In the listing below, find the line with "ATOM 350 O O" and the line with "ATOM 373 N N". Repeat those two lines and all lines between them exactly.

··· Material shown

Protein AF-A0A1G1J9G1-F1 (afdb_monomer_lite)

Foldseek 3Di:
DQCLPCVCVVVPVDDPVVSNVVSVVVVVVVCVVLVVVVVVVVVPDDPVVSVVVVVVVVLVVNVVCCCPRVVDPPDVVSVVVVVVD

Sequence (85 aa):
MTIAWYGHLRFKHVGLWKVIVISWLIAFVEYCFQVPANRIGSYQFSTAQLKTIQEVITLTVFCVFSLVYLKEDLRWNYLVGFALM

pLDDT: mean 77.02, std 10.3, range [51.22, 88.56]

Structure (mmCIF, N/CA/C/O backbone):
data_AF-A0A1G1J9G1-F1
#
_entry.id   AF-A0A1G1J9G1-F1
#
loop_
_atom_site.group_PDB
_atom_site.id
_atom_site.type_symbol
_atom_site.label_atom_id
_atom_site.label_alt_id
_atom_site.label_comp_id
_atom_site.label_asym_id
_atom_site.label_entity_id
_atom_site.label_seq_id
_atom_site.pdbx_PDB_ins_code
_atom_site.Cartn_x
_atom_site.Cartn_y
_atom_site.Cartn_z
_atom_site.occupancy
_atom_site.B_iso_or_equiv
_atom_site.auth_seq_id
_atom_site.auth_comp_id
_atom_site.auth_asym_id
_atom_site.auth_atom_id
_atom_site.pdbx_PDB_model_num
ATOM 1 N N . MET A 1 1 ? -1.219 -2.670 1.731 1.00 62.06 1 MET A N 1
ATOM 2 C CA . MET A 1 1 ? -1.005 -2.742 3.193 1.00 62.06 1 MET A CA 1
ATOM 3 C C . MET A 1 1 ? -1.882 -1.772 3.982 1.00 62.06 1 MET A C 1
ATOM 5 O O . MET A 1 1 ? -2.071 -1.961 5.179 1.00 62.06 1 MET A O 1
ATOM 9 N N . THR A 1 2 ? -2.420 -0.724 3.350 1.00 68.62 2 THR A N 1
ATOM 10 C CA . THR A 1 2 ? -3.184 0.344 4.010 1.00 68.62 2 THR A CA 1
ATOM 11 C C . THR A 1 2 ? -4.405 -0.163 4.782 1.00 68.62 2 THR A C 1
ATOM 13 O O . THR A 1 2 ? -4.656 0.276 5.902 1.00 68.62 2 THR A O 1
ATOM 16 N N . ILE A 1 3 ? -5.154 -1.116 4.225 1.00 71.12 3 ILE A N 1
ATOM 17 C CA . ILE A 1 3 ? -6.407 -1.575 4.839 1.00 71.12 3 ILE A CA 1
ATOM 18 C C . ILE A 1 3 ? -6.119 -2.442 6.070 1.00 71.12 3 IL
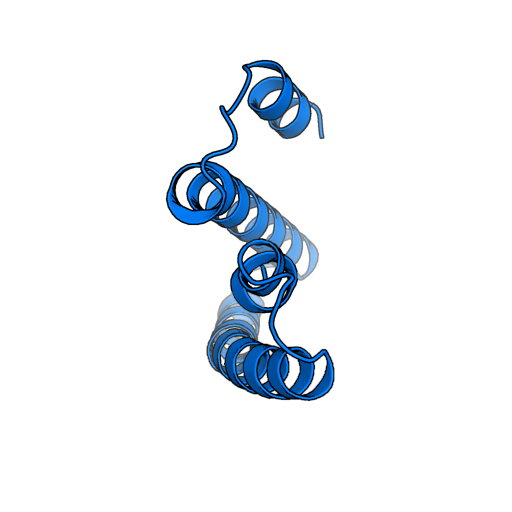E A C 1
ATOM 20 O O . ILE A 1 3 ? -6.745 -2.247 7.111 1.00 71.12 3 ILE A O 1
ATOM 24 N N . ALA A 1 4 ? -5.141 -3.349 5.988 1.00 70.75 4 ALA A N 1
ATOM 25 C CA . ALA A 1 4 ? -4.747 -4.197 7.113 1.00 70.75 4 ALA A CA 1
ATOM 26 C C . ALA A 1 4 ? -4.231 -3.383 8.314 1.00 70.75 4 ALA A C 1
ATOM 28 O O . ALA A 1 4 ? -4.483 -3.748 9.462 1.00 70.75 4 ALA A O 1
ATOM 29 N N . TRP A 1 5 ? -3.536 -2.274 8.051 1.00 67.00 5 TRP A N 1
ATOM 30 C CA . TRP A 1 5 ? -2.909 -1.446 9.083 1.00 67.00 5 TRP A CA 1
ATOM 31 C C . TRP A 1 5 ? -3.840 -0.387 9.675 1.00 67.00 5 TRP A C 1
ATOM 33 O O . TRP A 1 5 ? -3.820 -0.165 10.880 1.00 67.00 5 TRP A O 1
ATOM 43 N N . TYR A 1 6 ? -4.674 0.260 8.857 1.00 70.94 6 TYR A N 1
ATOM 44 C CA . TYR A 1 6 ? -5.488 1.397 9.305 1.00 70.94 6 TYR A CA 1
ATOM 45 C C . TYR A 1 6 ? -6.991 1.078 9.379 1.00 70.94 6 TYR A C 1
ATOM 47 O O . TYR A 1 6 ? -7.743 1.778 10.057 1.00 70.94 6 TYR A O 1
ATOM 55 N N . GLY A 1 7 ? -7.449 -0.016 8.759 1.00 68.00 7 GLY A N 1
ATOM 56 C CA . GLY A 1 7 ? -8.856 -0.446 8.740 1.00 68.00 7 GLY A CA 1
ATOM 57 C C . GLY A 1 7 ? -9.460 -0.698 10.115 1.00 68.00 7 GLY A C 1
ATOM 58 O O . GLY A 1 7 ? -10.617 -0.353 10.372 1.00 68.00 7 GLY A O 1
ATOM 59 N N . HIS A 1 8 ? -8.676 -1.238 11.038 1.00 71.75 8 HIS A N 1
ATOM 60 C CA . HIS A 1 8 ? -9.164 -1.537 12.378 1.00 71.75 8 HIS A CA 1
ATOM 61 C C . HIS A 1 8 ? -9.278 -0.299 13.283 1.00 71.75 8 HIS A C 1
ATOM 63 O O . HIS A 1 8 ? -9.921 -0.370 14.330 1.00 71.75 8 HIS A O 1
ATOM 69 N N . LEU A 1 9 ? -8.693 0.846 12.902 1.00 69.81 9 LEU A N 1
ATOM 70 C CA . LEU A 1 9 ? -8.707 2.065 13.724 1.00 69.81 9 LEU A CA 1
ATOM 71 C C . LEU A 1 9 ? -10.110 2.660 13.888 1.00 69.81 9 LEU A C 1
ATOM 73 O O . LEU A 1 9 ? -10.366 3.365 14.863 1.00 69.81 9 LEU A O 1
ATOM 77 N N . ARG A 1 10 ? -11.038 2.322 12.986 1.00 65.44 10 ARG A N 1
ATOM 78 C CA . ARG A 1 10 ? -12.466 2.655 13.099 1.00 65.44 10 ARG A CA 1
ATOM 79 C C . ARG A 1 10 ? -13.213 1.762 14.101 1.00 65.44 10 ARG A C 1
ATOM 81 O O . ARG A 1 10 ? -14.270 2.136 14.600 1.00 65.44 10 ARG A O 1
ATOM 88 N N . PHE A 1 11 ? -12.645 0.608 14.443 1.00 66.69 11 PHE A N 1
ATOM 89 C CA . PHE A 1 11 ? -13.248 -0.436 15.270 1.00 66.69 11 PHE A CA 1
ATOM 90 C C . PHE A 1 11 ? -12.480 -0.631 16.586 1.00 66.69 11 PHE A C 1
ATOM 92 O O . PHE A 1 11 ? -12.143 -1.747 16.974 1.00 66.69 11 PHE A O 1
ATOM 99 N N . LYS A 1 12 ? -12.224 0.468 17.311 1.00 67.75 12 LYS A N 1
ATOM 100 C CA . LYS A 1 12 ? -11.463 0.459 18.581 1.00 67.75 12 LYS A CA 1
ATOM 101 C C . LYS A 1 12 ? -12.100 -0.371 19.706 1.00 67.75 12 LYS A C 1
ATOM 103 O O . LYS A 1 12 ? -11.436 -0.676 20.686 1.00 67.75 12 LYS A O 1
ATOM 108 N N . HIS A 1 13 ? -13.380 -0.717 19.577 1.00 71.38 13 HIS A N 1
ATOM 109 C CA . HIS A 1 13 ? -14.142 -1.513 20.544 1.00 71.38 13 HIS A CA 1
ATOM 110 C C . HIS A 1 13 ? -14.007 -3.031 20.327 1.00 71.38 13 HIS A C 1
ATOM 112 O O . HIS A 1 13 ? -14.524 -3.816 21.120 1.00 71.38 13 HIS A O 1
ATOM 118 N N . VAL A 1 14 ? -13.346 -3.466 19.250 1.00 75.38 14 VAL A N 1
ATOM 119 C CA . VAL A 1 14 ? -13.188 -4.884 18.913 1.00 75.38 14 VAL A CA 1
ATOM 120 C C . VAL A 1 14 ? -11.905 -5.415 19.549 1.00 75.38 14 VAL A C 1
ATOM 122 O O . VAL A 1 14 ? -10.864 -4.765 19.509 1.00 75.38 14 VAL A O 1
ATOM 125 N N . GLY A 1 15 ? -11.973 -6.606 20.151 1.00 79.94 15 GLY A N 1
ATOM 126 C CA . GLY A 1 15 ? -10.825 -7.214 20.825 1.00 79.94 15 GLY A CA 1
ATOM 127 C C . GLY A 1 15 ? -9.611 -7.366 19.901 1.00 79.94 15 GLY A C 1
ATOM 128 O O . GLY A 1 15 ? -9.744 -7.842 18.772 1.00 79.94 15 GLY A O 1
ATOM 129 N N . LEU A 1 16 ? -8.429 -7.007 20.415 1.00 79.38 16 LEU A N 1
ATOM 130 C CA . LEU A 1 16 ? -7.151 -6.983 19.685 1.00 79.38 16 LEU A CA 1
ATOM 131 C C . LEU A 1 16 ? -6.870 -8.273 18.906 1.00 79.38 16 LEU A C 1
ATOM 133 O O . LEU A 1 16 ? -6.426 -8.215 17.766 1.00 79.38 16 LEU A O 1
ATOM 137 N N . TRP A 1 17 ? -7.185 -9.436 19.477 1.00 79.69 17 TRP A N 1
ATOM 138 C CA . TRP A 1 17 ? -6.949 -10.720 18.816 1.00 79.69 17 TRP A CA 1
ATOM 139 C C . TRP A 1 17 ? -7.747 -10.877 17.510 1.00 79.69 17 TRP A C 1
ATOM 141 O O . TRP A 1 17 ? -7.212 -11.389 16.530 1.00 79.69 17 TRP A O 1
ATOM 151 N N . LYS A 1 18 ? -8.996 -10.386 17.453 1.00 80.56 18 LYS A N 1
ATOM 152 C CA . LYS A 1 18 ? -9.820 -10.430 16.231 1.00 80.56 18 LYS A CA 1
ATOM 153 C C . LYS A 1 18 ? -9.261 -9.495 15.170 1.00 80.56 18 LYS A C 1
ATOM 155 O O . LYS A 1 18 ? -9.199 -9.863 14.003 1.00 80.56 18 LYS A O 1
ATOM 160 N N . VAL A 1 19 ? -8.837 -8.305 15.592 1.00 83.75 19 VAL A N 1
ATOM 161 C CA . VAL A 1 19 ? -8.204 -7.316 14.717 1.00 83.75 19 VAL A CA 1
ATOM 162 C C . VAL A 1 19 ? -6.935 -7.890 14.094 1.00 83.75 19 VAL A 
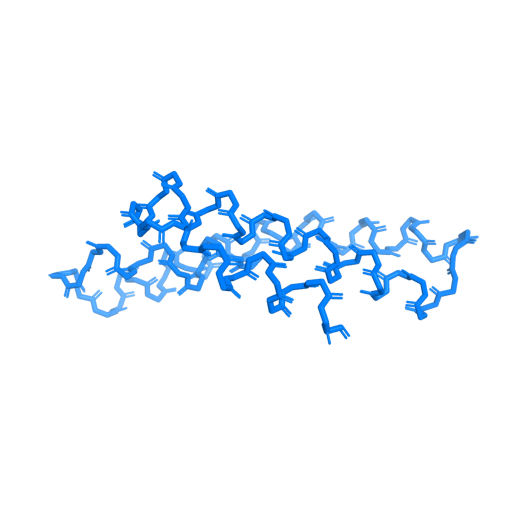C 1
ATOM 164 O O . VAL A 1 19 ? -6.798 -7.841 12.879 1.00 83.75 19 VAL A O 1
ATOM 167 N N . ILE A 1 20 ? -6.061 -8.502 14.895 1.00 83.69 20 ILE A N 1
ATOM 168 C CA . ILE A 1 20 ? -4.811 -9.103 14.414 1.00 83.69 20 ILE A CA 1
ATOM 169 C C . ILE A 1 20 ? -5.093 -10.180 13.358 1.00 83.69 20 ILE A C 1
ATOM 171 O O . ILE A 1 20 ? -4.494 -10.147 12.286 1.00 83.69 20 ILE A O 1
ATOM 175 N N . VAL A 1 21 ? -6.032 -11.096 13.619 1.00 85.56 21 VAL A N 1
ATOM 176 C CA . VAL A 1 21 ? -6.367 -12.181 12.679 1.00 85.56 21 VAL A CA 1
ATOM 177 C C . VAL A 1 21 ? -6.957 -11.636 11.375 1.00 85.56 21 VAL A C 1
ATOM 179 O O . VAL A 1 21 ? -6.548 -12.052 10.293 1.00 85.56 21 VAL A O 1
ATOM 182 N N . ILE A 1 22 ? -7.881 -10.676 11.455 1.00 84.19 22 ILE A N 1
ATOM 183 C CA . ILE A 1 22 ? -8.503 -10.073 10.268 1.00 84.19 22 ILE A CA 1
ATOM 184 C C . ILE A 1 22 ? -7.470 -9.275 9.460 1.00 84.19 22 ILE A C 1
ATOM 186 O O . ILE A 1 22 ? -7.389 -9.440 8.244 1.00 84.19 22 ILE A O 1
ATOM 190 N N . SER A 1 23 ? -6.643 -8.459 10.118 1.00 83.31 23 SER A N 1
ATOM 191 C CA . SER A 1 23 ? -5.557 -7.719 9.468 1.00 83.31 23 SER A CA 1
ATOM 192 C C . SER A 1 23 ? -4.561 -8.655 8.785 1.00 83.31 23 SER A C 1
ATOM 194 O O . SER A 1 23 ? -4.090 -8.341 7.695 1.00 83.31 23 SER A O 1
ATOM 196 N N . TRP A 1 24 ? -4.279 -9.819 9.372 1.00 86.00 24 TRP A N 1
ATOM 197 C CA . TRP A 1 24 ? -3.392 -10.815 8.774 1.00 86.00 24 TRP A CA 1
ATOM 198 C C . TRP A 1 24 ? -3.977 -11.426 7.492 1.00 86.00 24 TRP A C 1
ATOM 200 O O . TRP A 1 24 ? -3.276 -11.521 6.484 1.00 86.00 24 TRP A O 1
ATOM 210 N N . LEU A 1 25 ? -5.275 -11.751 7.486 1.00 86.62 25 LEU A N 1
ATOM 211 C CA . LEU A 1 25 ? -5.972 -12.237 6.287 1.00 86.62 25 LEU A CA 1
ATOM 212 C C . LEU A 1 25 ? -5.997 -11.188 5.168 1.00 86.62 25 LEU A C 1
ATOM 214 O O . LEU A 1 25 ? -5.777 -11.516 4.004 1.00 86.62 25 LEU A O 1
ATOM 218 N N . ILE A 1 26 ? -6.227 -9.921 5.514 1.00 84.12 26 ILE A N 1
ATOM 219 C CA . ILE A 1 26 ? -6.220 -8.822 4.540 1.00 84.12 26 ILE A CA 1
ATOM 220 C C . ILE A 1 26 ? -4.808 -8.617 3.978 1.00 84.12 26 ILE A C 1
ATOM 222 O O . ILE A 1 26 ? -4.641 -8.539 2.761 1.00 84.12 26 ILE A O 1
ATOM 226 N N . ALA A 1 27 ? -3.787 -8.594 4.839 1.00 85.56 27 ALA A N 1
ATOM 227 C CA . ALA A 1 27 ? -2.397 -8.447 4.417 1.00 85.56 27 ALA A CA 1
ATOM 228 C C . ALA A 1 27 ? -1.962 -9.585 3.482 1.00 85.56 27 ALA A C 1
ATOM 230 O O . ALA A 1 27 ? -1.245 -9.338 2.515 1.00 85.56 27 ALA A O 1
ATOM 231 N N . PHE A 1 28 ? -2.422 -10.817 3.728 1.00 88.19 28 PHE A N 1
ATOM 232 C CA . PHE A 1 28 ? -2.154 -11.956 2.852 1.00 88.19 28 PHE A CA 1
ATOM 233 C C . PHE A 1 28 ? -2.656 -11.711 1.423 1.00 88.19 28 PHE A C 1
ATOM 235 O O . PHE A 1 28 ? -1.895 -11.869 0.470 1.00 88.19 28 PHE A O 1
ATOM 242 N N . VAL A 1 29 ? -3.899 -11.245 1.271 1.00 86.81 29 VAL A N 1
ATOM 243 C CA . VAL A 1 29 ? -4.466 -10.916 -0.045 1.00 86.81 29 VAL A CA 1
ATOM 244 C C . VAL A 1 29 ? -3.675 -9.792 -0.716 1.00 86.81 29 VAL A C 1
ATOM 246 O O . VAL A 1 29 ? -3.339 -9.897 -1.895 1.00 86.81 29 VAL A O 1
ATOM 249 N N . GLU A 1 30 ? -3.313 -8.742 0.025 1.00 84.25 30 GLU A N 1
ATOM 250 C CA . GLU A 1 30 ? -2.496 -7.645 -0.509 1.00 84.25 30 GLU A CA 1
ATOM 251 C C . GLU A 1 30 ? -1.123 -8.141 -1.001 1.00 84.25 30 GLU A C 1
ATOM 253 O O . GLU A 1 30 ? -0.670 -7.743 -2.077 1.00 84.25 30 GLU A O 1
ATOM 258 N N . TYR A 1 31 ? -0.493 -9.071 -0.277 1.00 85.12 31 TYR A N 1
ATOM 259 C CA . TYR A 1 31 ? 0.756 -9.708 -0.700 1.00 85.12 31 TYR A CA 1
ATOM 260 C C . TYR A 1 31 ? 0.596 -10.562 -1.961 1.00 85.12 31 TYR A C 1
ATOM 262 O O . TYR A 1 31 ? 1.467 -10.510 -2.835 1.00 85.12 31 TYR A O 1
ATOM 270 N N . CYS A 1 32 ? -0.507 -11.305 -2.092 1.00 87.19 32 CYS A N 1
ATOM 271 C CA . CYS A 1 32 ? -0.785 -12.114 -3.280 1.00 87.19 32 CYS A CA 1
ATOM 272 C C . CYS A 1 32 ? -0.823 -11.286 -4.568 1.00 87.19 32 CYS A C 1
ATOM 274 O O . CYS A 1 32 ? -0.479 -11.818 -5.618 1.00 87.19 32 CYS A O 1
ATOM 276 N N . PHE A 1 33 ? -1.190 -10.004 -4.505 1.00 84.94 33 PHE A N 1
ATOM 277 C CA . PHE A 1 33 ? -1.131 -9.102 -5.660 1.00 84.94 33 PHE A CA 1
ATOM 278 C C . PHE A 1 33 ? 0.227 -8.410 -5.800 1.00 84.94 33 PHE A C 1
ATOM 280 O O . PHE A 1 33 ? 0.743 -8.266 -6.908 1.00 84.94 33 PHE A O 1
ATOM 287 N N . GLN A 1 34 ? 0.838 -8.008 -4.685 1.00 85.69 34 GLN A N 1
ATOM 288 C CA . GLN A 1 34 ? 2.072 -7.225 -4.694 1.00 85.69 34 GLN A CA 1
ATOM 289 C C . GLN A 1 34 ? 3.290 -8.037 -5.172 1.00 85.69 34 GLN A C 1
ATOM 291 O O . GLN A 1 34 ? 4.123 -7.522 -5.918 1.00 85.69 34 GLN A O 1
ATOM 296 N N . VAL A 1 35 ? 3.386 -9.317 -4.797 1.00 86.88 35 VAL A N 1
ATOM 297 C CA . VAL A 1 35 ? 4.494 -10.204 -5.200 1.00 86.88 35 VAL A CA 1
ATOM 298 C C . VAL A 1 35 ? 4.539 -10.456 -6.717 1.00 86.88 35 VAL A C 1
ATOM 300 O O . VAL A 1 35 ? 5.595 -10.218 -7.311 1.00 86.88 35 VAL A O 1
ATOM 303 N N . PRO A 1 36 ? 3.458 -10.904 -7.390 1.00 88.56 36 PRO A N 1
ATOM 304 C CA . PRO A 1 36 ? 3.478 -11.089 -8.838 1.00 88.56 36 PRO A CA 1
ATOM 305 C C . PRO A 1 36 ? 3.623 -9.763 -9.586 1.00 88.56 36 PRO A C 1
ATOM 307 O O . PRO A 1 36 ? 4.359 -9.726 -10.567 1.00 88.56 36 PRO A O 1
ATOM 310 N N . ALA A 1 37 ? 3.016 -8.669 -9.107 1.00 85.69 37 ALA A N 1
ATOM 311 C CA . ALA A 1 37 ? 3.177 -7.350 -9.721 1.00 85.69 37 ALA A CA 1
ATOM 312 C C . ALA A 1 37 ? 4.646 -6.895 -9.727 1.00 85.69 37 ALA A C 1
ATOM 314 O O . ALA A 1 37 ? 5.167 -6.507 -10.772 1.00 85.69 37 ALA A O 1
ATOM 315 N N . ASN A 1 38 ? 5.348 -7.026 -8.597 1.00 86.69 38 ASN A N 1
ATOM 316 C CA . ASN A 1 38 ? 6.772 -6.697 -8.518 1.00 86.69 38 ASN A CA 1
ATOM 317 C C . ASN A 1 38 ? 7.632 -7.640 -9.363 1.00 86.69 38 ASN A C 1
ATOM 319 O O . ASN A 1 38 ? 8.610 -7.204 -9.969 1.00 86.69 38 ASN A O 1
ATOM 323 N N . ARG A 1 39 ? 7.267 -8.925 -9.440 1.00 85.56 39 ARG A N 1
ATOM 324 C CA . ARG A 1 39 ? 8.011 -9.897 -10.244 1.00 85.56 39 ARG A CA 1
ATOM 325 C C . ARG A 1 39 ? 7.866 -9.624 -11.737 1.00 85.56 39 ARG A C 1
ATOM 327 O O . ARG A 1 39 ? 8.877 -9.587 -12.424 1.00 85.56 39 ARG A O 1
ATOM 334 N N . ILE A 1 40 ? 6.654 -9.349 -12.219 1.00 87.94 40 ILE A N 1
ATOM 335 C CA . ILE A 1 40 ? 6.397 -8.947 -13.611 1.00 87.94 40 ILE A CA 1
ATOM 336 C C . ILE A 1 40 ? 7.075 -7.601 -13.910 1.00 87.94 40 ILE A C 1
ATOM 338 O O . ILE A 1 40 ? 7.726 -7.446 -14.940 1.00 87.94 40 ILE A O 1
ATOM 342 N N . GLY A 1 41 ? 6.992 -6.647 -12.983 1.00 83.69 41 GLY A N 1
ATOM 343 C CA . GLY A 1 41 ? 7.631 -5.342 -13.119 1.00 83.69 41 GLY A CA 1
ATOM 344 C C . GLY A 1 41 ? 9.162 -5.408 -13.188 1.00 83.69 41 GLY A C 1
ATOM 345 O O . GLY A 1 41 ? 9.762 -4.641 -13.936 1.00 83.69 41 GLY A O 1
ATOM 346 N N . SER A 1 42 ? 9.798 -6.354 -12.487 1.00 86.75 42 SER A N 1
ATOM 347 C CA . SER A 1 42 ? 11.265 -6.520 -12.484 1.00 86.75 42 SER A CA 1
ATOM 348 C C . SER A 1 42 ? 11.872 -6.951 -13.817 1.00 86.75 42 SER A C 1
ATOM 350 O O . SER A 1 42 ? 13.081 -6.841 -13.989 1.00 86.75 42 SER A O 1
ATOM 352 N N . TYR A 1 43 ? 11.053 -7.392 -14.777 1.00 84.50 43 TYR A N 1
ATOM 353 C CA . TYR A 1 43 ? 11.521 -7.681 -16.134 1.00 84.50 43 TYR A CA 1
ATOM 354 C C . TYR A 1 43 ? 11.734 -6.419 -16.978 1.00 84.50 43 TYR A C 1
ATOM 356 O O . TYR A 1 43 ? 12.443 -6.487 -17.976 1.00 84.50 43 TYR A O 1
ATOM 364 N N . GLN A 1 44 ? 11.114 -5.294 -16.609 1.00 84.50 44 GLN A N 1
ATOM 365 C CA . GLN A 1 44 ? 11.123 -4.059 -17.407 1.00 84.50 44 GLN A CA 1
ATOM 366 C C . GLN A 1 44 ? 11.654 -2.842 -16.642 1.00 84.50 44 GLN A C 1
ATOM 368 O O . GLN A 1 44 ? 12.179 -1.913 -17.249 1.00 84.50 44 GLN A O 1
ATOM 373 N N . PHE A 1 45 ? 11.536 -2.837 -15.315 1.00 86.31 45 PHE A N 1
ATOM 374 C CA . PHE A 1 45 ? 11.915 -1.717 -14.459 1.00 86.31 45 PHE A CA 1
ATOM 375 C C . PHE A 1 45 ? 13.016 -2.118 -13.482 1.00 86.31 45 PHE A C 1
ATOM 377 O O . PHE A 1 45 ? 13.067 -3.253 -13.003 1.00 86.31 45 PHE A O 1
ATOM 384 N N . SER A 1 46 ? 13.875 -1.160 -13.133 1.00 87.75 46 SER A N 1
ATOM 385 C CA . SER A 1 46 ? 14.853 -1.367 -12.064 1.00 87.75 46 SER A CA 1
ATOM 386 C C . SER A 1 46 ? 14.161 -1.466 -10.701 1.00 87.75 46 SER A C 1
ATOM 388 O O . SER A 1 46 ? 13.060 -0.947 -10.493 1.00 87.75 46 SER A O 1
ATOM 390 N N . THR A 1 47 ? 14.828 -2.082 -9.724 1.00 84.56 47 THR A N 1
ATOM 391 C CA . THR A 1 47 ? 14.318 -2.188 -8.346 1.00 84.56 47 THR A CA 1
ATOM 392 C C . THR A 1 47 ? 13.960 -0.822 -7.752 1.00 84.56 47 THR A C 1
ATOM 394 O O . THR A 1 47 ? 12.966 -0.705 -7.037 1.00 84.56 47 THR A O 1
ATOM 397 N N . ALA A 1 48 ? 14.730 0.220 -8.086 1.00 84.38 48 ALA A N 1
ATOM 398 C CA . ALA A 1 48 ? 14.463 1.587 -7.647 1.00 84.38 48 ALA A CA 1
ATOM 399 C C . ALA A 1 48 ? 13.144 2.121 -8.227 1.00 84.38 48 ALA A C 1
ATOM 401 O O . ALA A 1 48 ? 12.309 2.624 -7.483 1.00 84.38 48 ALA A O 1
ATOM 402 N N . GLN A 1 49 ? 12.909 1.935 -9.530 1.00 84.12 49 GLN A N 1
ATOM 403 C CA . GLN A 1 49 ? 11.669 2.367 -10.185 1.00 84.12 49 GLN A CA 1
ATOM 404 C C . GLN A 1 49 ? 10.442 1.629 -9.639 1.00 84.12 49 GLN A C 1
ATOM 406 O O . GLN A 1 49 ? 9.416 2.254 -9.376 1.00 84.12 49 GLN A O 1
ATOM 411 N N . LEU A 1 50 ? 10.549 0.317 -9.404 1.00 86.56 50 LEU A N 1
ATOM 412 C CA . LEU A 1 50 ? 9.465 -0.465 -8.798 1.00 86.56 50 LEU A CA 1
ATOM 413 C C . LEU A 1 50 ? 9.120 0.030 -7.399 1.00 86.56 50 LEU A C 1
ATOM 415 O O . LEU A 1 50 ? 7.944 0.119 -7.046 1.00 86.56 50 LEU A O 1
ATOM 419 N N . LYS A 1 51 ? 10.140 0.384 -6.614 1.00 86.12 51 LYS A N 1
ATOM 420 C CA . LYS A 1 51 ? 9.942 0.929 -5.276 1.00 86.12 51 LYS A CA 1
ATOM 421 C C . LYS A 1 51 ? 9.236 2.284 -5.324 1.00 86.12 51 LYS A C 1
ATOM 423 O O . LYS A 1 51 ? 8.268 2.469 -4.590 1.00 86.12 51 LYS A O 1
ATOM 428 N N . THR A 1 52 ? 9.649 3.179 -6.222 1.00 88.00 52 THR A N 1
ATOM 429 C CA . THR A 1 52 ? 8.990 4.478 -6.420 1.00 88.00 52 THR A CA 1
ATOM 430 C C . THR A 1 52 ? 7.526 4.309 -6.826 1.00 88.00 52 THR A C 1
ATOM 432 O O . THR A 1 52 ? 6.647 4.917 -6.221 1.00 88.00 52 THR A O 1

······

## Answer to the exercise:
ATOM 350 O O . SER A 1 42 ? 13.081 -6.841 -13.989 1.00 86.75 42 SER A O 1
ATOM 352 N N . TYR A 1 43 ? 11.053 -7.392 -14.777 1.00 84.50 43 TYR A N 1
ATOM 353 C CA . TYR A 1 43 ? 11.521 -7.681 -16.134 1.00 84.50 43 TYR A CA 1
ATOM 354 C C . TYR A 1 43 ? 11.734 -6.419 -16.978 1.00 84.50 43 TYR A C 1
ATOM 356 O O . TYR A 1 43 ? 12.443 -6.487 -17.976 1.00 84.50 43 TYR A O 1
ATOM 364 N N . GLN A 1 44 ? 11.114 -5.294 -16.609 1.00 84.50 44 GLN A N 1
ATOM 365 C CA . GLN A 1 44 ? 11.123 -4.059 -17.407 1.00 84.50 44 GLN A CA 1
ATOM 366 C C . GLN A 1 44 ? 11.654 -2.842 -16.642 1.00 84.50 44 GLN A C 1
ATOM 368 O O . GLN A 1 44 ? 12.179 -1.913 -17.249 1.00 84.50 44 GLN A O 1
ATOM 373 N N . PHE A 1 45 ? 11.536 -2.837 -15.315 1.00 86.31 45 PHE A N 1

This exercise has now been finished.